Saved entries

====================

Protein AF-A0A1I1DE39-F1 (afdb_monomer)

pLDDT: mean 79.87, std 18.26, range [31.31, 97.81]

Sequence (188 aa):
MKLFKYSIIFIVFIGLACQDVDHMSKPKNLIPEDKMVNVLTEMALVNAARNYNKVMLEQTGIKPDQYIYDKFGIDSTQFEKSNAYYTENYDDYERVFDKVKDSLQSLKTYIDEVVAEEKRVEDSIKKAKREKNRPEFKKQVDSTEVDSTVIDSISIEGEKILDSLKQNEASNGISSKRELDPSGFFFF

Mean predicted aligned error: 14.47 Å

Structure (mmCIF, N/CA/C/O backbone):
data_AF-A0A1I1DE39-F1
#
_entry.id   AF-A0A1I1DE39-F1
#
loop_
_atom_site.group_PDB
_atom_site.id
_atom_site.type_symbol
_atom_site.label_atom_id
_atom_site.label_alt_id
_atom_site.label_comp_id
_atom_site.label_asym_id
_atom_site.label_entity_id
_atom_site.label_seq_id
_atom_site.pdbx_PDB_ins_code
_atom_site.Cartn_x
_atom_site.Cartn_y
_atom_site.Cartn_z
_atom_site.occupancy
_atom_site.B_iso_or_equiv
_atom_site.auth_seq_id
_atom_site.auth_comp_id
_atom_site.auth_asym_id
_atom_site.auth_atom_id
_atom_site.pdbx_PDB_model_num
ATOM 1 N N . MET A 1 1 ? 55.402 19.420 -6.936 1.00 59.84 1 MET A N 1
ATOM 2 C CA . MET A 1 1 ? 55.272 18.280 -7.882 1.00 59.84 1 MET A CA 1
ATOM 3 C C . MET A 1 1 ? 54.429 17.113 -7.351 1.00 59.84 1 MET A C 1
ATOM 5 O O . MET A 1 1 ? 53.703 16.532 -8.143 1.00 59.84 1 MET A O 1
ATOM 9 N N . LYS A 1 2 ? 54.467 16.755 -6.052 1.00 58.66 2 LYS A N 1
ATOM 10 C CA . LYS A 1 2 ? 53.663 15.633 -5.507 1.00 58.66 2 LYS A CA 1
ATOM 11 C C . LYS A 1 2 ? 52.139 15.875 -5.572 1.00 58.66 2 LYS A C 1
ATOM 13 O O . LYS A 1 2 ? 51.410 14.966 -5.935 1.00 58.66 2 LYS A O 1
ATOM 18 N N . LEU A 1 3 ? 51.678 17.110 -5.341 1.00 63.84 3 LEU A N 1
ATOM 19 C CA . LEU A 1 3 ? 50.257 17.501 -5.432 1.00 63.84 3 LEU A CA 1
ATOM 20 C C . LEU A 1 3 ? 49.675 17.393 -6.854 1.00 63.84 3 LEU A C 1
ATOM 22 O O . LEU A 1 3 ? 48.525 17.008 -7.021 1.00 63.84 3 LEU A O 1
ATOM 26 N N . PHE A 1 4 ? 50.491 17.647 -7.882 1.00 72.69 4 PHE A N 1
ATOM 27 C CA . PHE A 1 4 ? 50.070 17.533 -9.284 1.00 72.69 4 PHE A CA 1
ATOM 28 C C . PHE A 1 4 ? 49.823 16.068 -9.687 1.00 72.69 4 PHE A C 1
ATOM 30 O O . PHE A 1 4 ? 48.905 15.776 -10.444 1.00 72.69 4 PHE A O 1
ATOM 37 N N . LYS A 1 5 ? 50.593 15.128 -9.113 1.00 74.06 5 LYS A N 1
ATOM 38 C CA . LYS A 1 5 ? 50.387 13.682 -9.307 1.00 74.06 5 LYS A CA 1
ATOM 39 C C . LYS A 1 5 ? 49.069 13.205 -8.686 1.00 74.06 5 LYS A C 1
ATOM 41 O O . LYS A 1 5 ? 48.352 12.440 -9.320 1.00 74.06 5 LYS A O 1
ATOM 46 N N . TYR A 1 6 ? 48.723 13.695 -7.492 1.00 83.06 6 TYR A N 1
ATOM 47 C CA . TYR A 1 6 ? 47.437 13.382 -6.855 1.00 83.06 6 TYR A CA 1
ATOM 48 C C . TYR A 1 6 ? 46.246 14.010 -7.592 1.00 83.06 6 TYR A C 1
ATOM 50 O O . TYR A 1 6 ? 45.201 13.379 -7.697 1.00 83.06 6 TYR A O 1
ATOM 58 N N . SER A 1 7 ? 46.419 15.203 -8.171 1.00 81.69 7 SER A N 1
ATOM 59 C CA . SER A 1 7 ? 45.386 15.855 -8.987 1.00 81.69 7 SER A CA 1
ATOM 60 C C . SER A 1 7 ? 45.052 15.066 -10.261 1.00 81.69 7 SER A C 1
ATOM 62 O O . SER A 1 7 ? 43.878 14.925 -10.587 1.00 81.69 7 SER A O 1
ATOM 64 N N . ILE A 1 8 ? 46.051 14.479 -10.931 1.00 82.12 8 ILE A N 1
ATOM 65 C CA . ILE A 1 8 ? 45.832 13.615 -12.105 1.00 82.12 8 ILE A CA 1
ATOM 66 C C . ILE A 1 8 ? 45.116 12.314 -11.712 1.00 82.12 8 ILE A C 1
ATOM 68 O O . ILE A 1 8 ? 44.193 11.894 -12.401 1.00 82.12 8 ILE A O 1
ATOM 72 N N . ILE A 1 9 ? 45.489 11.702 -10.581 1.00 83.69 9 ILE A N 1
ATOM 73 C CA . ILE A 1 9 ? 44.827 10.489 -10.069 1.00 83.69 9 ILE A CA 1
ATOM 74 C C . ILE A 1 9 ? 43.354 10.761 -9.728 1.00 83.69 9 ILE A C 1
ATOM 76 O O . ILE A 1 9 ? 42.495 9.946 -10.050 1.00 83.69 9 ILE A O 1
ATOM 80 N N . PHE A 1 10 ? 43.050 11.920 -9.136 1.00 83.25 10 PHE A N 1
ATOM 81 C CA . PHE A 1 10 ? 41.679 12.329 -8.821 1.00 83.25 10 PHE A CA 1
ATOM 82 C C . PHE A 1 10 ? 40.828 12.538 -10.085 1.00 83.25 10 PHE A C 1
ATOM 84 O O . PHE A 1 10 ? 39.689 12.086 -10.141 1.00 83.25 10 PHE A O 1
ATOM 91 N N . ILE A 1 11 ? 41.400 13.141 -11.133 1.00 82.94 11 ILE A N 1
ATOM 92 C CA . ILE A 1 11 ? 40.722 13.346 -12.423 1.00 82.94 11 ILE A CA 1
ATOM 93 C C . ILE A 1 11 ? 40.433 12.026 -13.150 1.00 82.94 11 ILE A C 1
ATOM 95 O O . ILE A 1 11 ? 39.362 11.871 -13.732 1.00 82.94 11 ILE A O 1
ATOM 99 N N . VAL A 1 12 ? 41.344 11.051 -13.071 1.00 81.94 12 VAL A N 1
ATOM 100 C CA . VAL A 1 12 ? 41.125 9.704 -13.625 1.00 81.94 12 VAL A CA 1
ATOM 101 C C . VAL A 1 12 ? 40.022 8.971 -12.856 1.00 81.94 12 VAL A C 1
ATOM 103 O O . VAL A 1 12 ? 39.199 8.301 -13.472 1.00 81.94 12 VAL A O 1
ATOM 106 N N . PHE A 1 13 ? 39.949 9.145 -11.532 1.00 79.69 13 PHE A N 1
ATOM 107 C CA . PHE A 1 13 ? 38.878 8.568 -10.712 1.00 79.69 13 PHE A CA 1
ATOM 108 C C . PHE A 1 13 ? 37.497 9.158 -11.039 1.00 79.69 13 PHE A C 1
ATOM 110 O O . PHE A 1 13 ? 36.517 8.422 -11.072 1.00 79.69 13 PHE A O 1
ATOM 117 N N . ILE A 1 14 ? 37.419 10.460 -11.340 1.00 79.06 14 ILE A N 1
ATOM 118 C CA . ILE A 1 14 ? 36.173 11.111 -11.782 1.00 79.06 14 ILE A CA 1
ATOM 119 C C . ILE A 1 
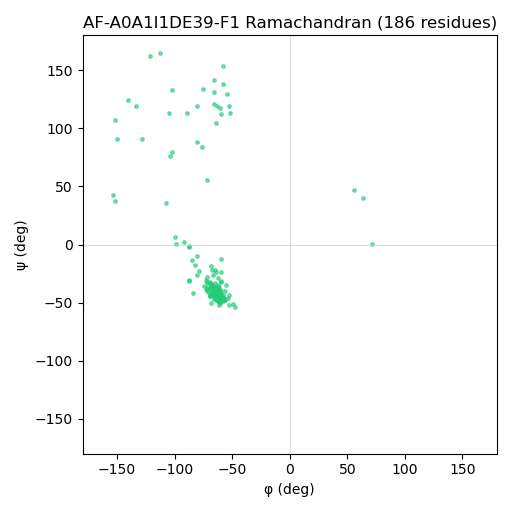14 ? 35.745 10.606 -13.168 1.00 79.06 14 ILE A C 1
ATOM 121 O O . ILE A 1 14 ? 34.557 10.414 -13.407 1.00 79.06 14 ILE A O 1
ATOM 125 N N . GLY A 1 15 ? 36.695 10.330 -14.068 1.00 71.38 15 GLY A N 1
ATOM 126 C CA . GLY A 1 15 ? 36.402 9.788 -15.401 1.00 71.38 15 GLY A CA 1
ATOM 127 C C . GLY A 1 15 ? 35.761 8.393 -15.392 1.00 71.38 15 GLY A C 1
ATOM 128 O O . GLY A 1 15 ? 35.046 8.055 -16.330 1.00 71.38 15 GLY A O 1
ATOM 129 N N . LEU A 1 16 ? 35.962 7.606 -14.328 1.00 71.25 16 LEU A N 1
ATOM 130 C CA . LEU A 1 16 ? 35.322 6.295 -14.143 1.00 71.25 16 LEU A CA 1
ATOM 131 C C . LEU A 1 16 ? 33.881 6.382 -13.611 1.00 71.25 16 LEU A C 1
ATOM 133 O O . LEU A 1 16 ? 33.187 5.371 -13.594 1.00 71.25 16 LEU A O 1
ATOM 137 N N . ALA A 1 17 ? 33.424 7.561 -13.176 1.00 67.75 17 ALA A N 1
ATOM 138 C CA . ALA A 1 17 ? 32.070 7.767 -12.658 1.00 67.75 17 ALA A CA 1
ATOM 139 C C . ALA A 1 17 ? 31.040 8.104 -13.753 1.00 67.75 17 ALA A C 1
ATOM 141 O O . ALA A 1 17 ? 29.862 8.280 -13.449 1.00 67.75 17 ALA A O 1
ATOM 142 N N . CYS A 1 18 ? 31.463 8.199 -15.019 1.00 64.44 18 CYS A N 1
ATOM 143 C CA . CYS A 1 18 ? 30.548 8.329 -16.148 1.00 64.44 18 CYS A CA 1
ATOM 144 C C . CYS A 1 18 ? 29.926 6.955 -16.428 1.00 64.44 18 CYS A C 1
ATOM 146 O O . CYS A 1 18 ? 30.447 6.166 -17.216 1.00 64.44 18 CYS A O 1
ATOM 148 N N . GLN A 1 19 ? 28.864 6.635 -15.695 1.00 67.00 19 GLN A N 1
ATOM 149 C CA . GLN A 1 19 ? 28.044 5.463 -15.953 1.00 67.00 19 GLN A CA 1
ATOM 150 C C . GLN A 1 19 ? 27.082 5.821 -17.087 1.00 67.00 19 GLN A C 1
ATOM 152 O O . GLN A 1 19 ? 26.313 6.773 -16.960 1.00 67.00 19 GLN A O 1
ATOM 157 N N . ASP A 1 20 ? 27.161 5.093 -18.200 1.00 62.16 20 ASP A N 1
ATOM 158 C CA . ASP A 1 20 ? 26.156 5.180 -19.257 1.00 62.16 20 ASP A CA 1
ATOM 159 C C . ASP A 1 20 ? 24.818 4.764 -18.632 1.00 62.16 20 ASP A C 1
ATOM 161 O O . ASP A 1 20 ? 24.701 3.663 -18.081 1.00 62.16 20 ASP A O 1
ATOM 165 N N . VAL A 1 21 ? 23.853 5.683 -18.599 1.00 63.25 21 VAL A N 1
ATOM 166 C CA . VAL A 1 21 ? 22.545 5.430 -17.990 1.00 63.25 21 VAL A CA 1
ATOM 167 C C . VAL A 1 21 ? 21.741 4.666 -19.030 1.00 63.25 21 VAL A C 1
ATOM 169 O O . VAL A 1 21 ? 21.093 5.260 -19.889 1.00 63.25 21 VAL A O 1
ATOM 172 N N . ASP A 1 22 ? 21.870 3.341 -19.019 1.00 61.66 22 ASP A N 1
ATOM 173 C CA . ASP A 1 22 ? 21.097 2.478 -19.905 1.00 61.66 22 ASP A CA 1
ATOM 174 C C . ASP A 1 22 ? 19.620 2.625 -19.523 1.00 61.66 22 ASP A C 1
ATOM 176 O O . ASP A 1 22 ? 19.191 2.160 -18.468 1.00 61.66 22 ASP A O 1
ATOM 180 N N . HIS A 1 23 ? 18.860 3.361 -20.334 1.00 65.56 23 HIS A N 1
ATOM 181 C CA . HIS A 1 23 ? 17.435 3.557 -20.108 1.00 65.56 23 HIS A CA 1
ATOM 182 C C . HIS A 1 23 ? 16.733 2.203 -20.211 1.00 65.56 23 HIS A C 1
ATOM 184 O O . HIS A 1 23 ? 16.738 1.566 -21.271 1.00 65.56 23 HIS A O 1
ATOM 190 N N . MET A 1 24 ? 16.090 1.767 -19.130 1.00 68.62 24 MET A N 1
ATOM 191 C CA . MET A 1 24 ? 15.357 0.515 -19.104 1.00 68.62 24 MET A CA 1
ATOM 192 C C . MET A 1 24 ? 14.261 0.542 -20.161 1.00 68.62 24 MET A C 1
ATOM 194 O O . MET A 1 24 ? 13.268 1.269 -20.082 1.00 68.62 24 MET A O 1
ATOM 198 N N . SER A 1 25 ? 14.430 -0.306 -21.173 1.00 78.88 25 SER A N 1
ATOM 199 C CA . SER A 1 25 ? 13.407 -0.504 -22.191 1.00 78.88 25 SER A CA 1
ATOM 200 C C . SER A 1 25 ? 12.094 -0.953 -21.541 1.00 78.88 25 SER A C 1
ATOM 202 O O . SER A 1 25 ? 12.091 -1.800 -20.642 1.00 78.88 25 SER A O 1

====================

● Assignment:
Copy the lines above exactly. Start with the line containing "ATOM 158 C CA", end with the line containing "ATOM 192 C C", and include both.

● Response to the exercise:
ATOM 158 C CA . ASP A 1 20 ? 26.156 5.180 -19.257 1.00 62.16 20 ASP A CA 1
ATOM 159 C C . ASP A 1 20 ? 24.818 4.764 -18.632 1.00 62.16 20 ASP A C 1
ATOM 161 O O . ASP A 1 20 ? 24.701 3.663 -18.081 1.00 62.16 20 ASP A O 1
ATOM 165 N N . VAL A 1 21 ? 23.853 5.683 -18.599 1.00 63.25 21 VAL A N 1
ATOM 166 C CA . VAL A 1 21 ? 22.545 5.430 -17.990 1.00 63.25 21 VAL A CA 1
ATOM 167 C C . VAL A 1 21 ? 21.741 4.666 -19.030 1.00 63.25 21 VAL A C 1
ATOM 169 O O . VAL A 1 21 ? 21.093 5.260 -19.889 1.00 63.25 21 VAL A O 1
ATOM 172 N N . ASP A 1 22 ? 21.870 3.341 -19.019 1.00 61.66 22 ASP A N 1
ATOM 173 C CA . ASP A 1 22 ? 21.097 2.478 -19.905 1.00 61.66 22 ASP A CA 1
ATOM 174 C C . ASP A 1 22 ? 19.620 2.625 -19.523 1.00 61.66 22 ASP A C 1
ATOM 176 O O . ASP A 1 22 ? 19.191 2.160 -18.468 1.00 61.66 22 ASP A O 1
ATOM 180 N N . HIS A 1 23 ? 18.860 3.361 -20.334 1.00 65.56 23 HIS A N 1
ATOM 181 C CA . HIS A 1 23 ? 17.435 3.557 -20.108 1.00 65.56 23 HIS A CA 1
ATOM 182 C C . HIS A 1 23 ? 16.733 2.203 -20.211 1.00 65.56 23 HIS A C 1
ATOM 184 O O . HIS A 1 23 ? 16.738 1.566 -21.271 1.00 65.56 23 HIS A O 1
ATOM 190 N N . MET A 1 24 ? 16.090 1.767 -19.130 1.00 68.62 24 MET A N 1
ATOM 191 C CA . MET A 1 24 ? 15.357 0.515 -19.104 1.00 68.62 24 MET A CA 1
ATOM 192 C C . MET A 1 24 ? 14.261 0.542 -20.161 1.00 68.62 24 MET A C 1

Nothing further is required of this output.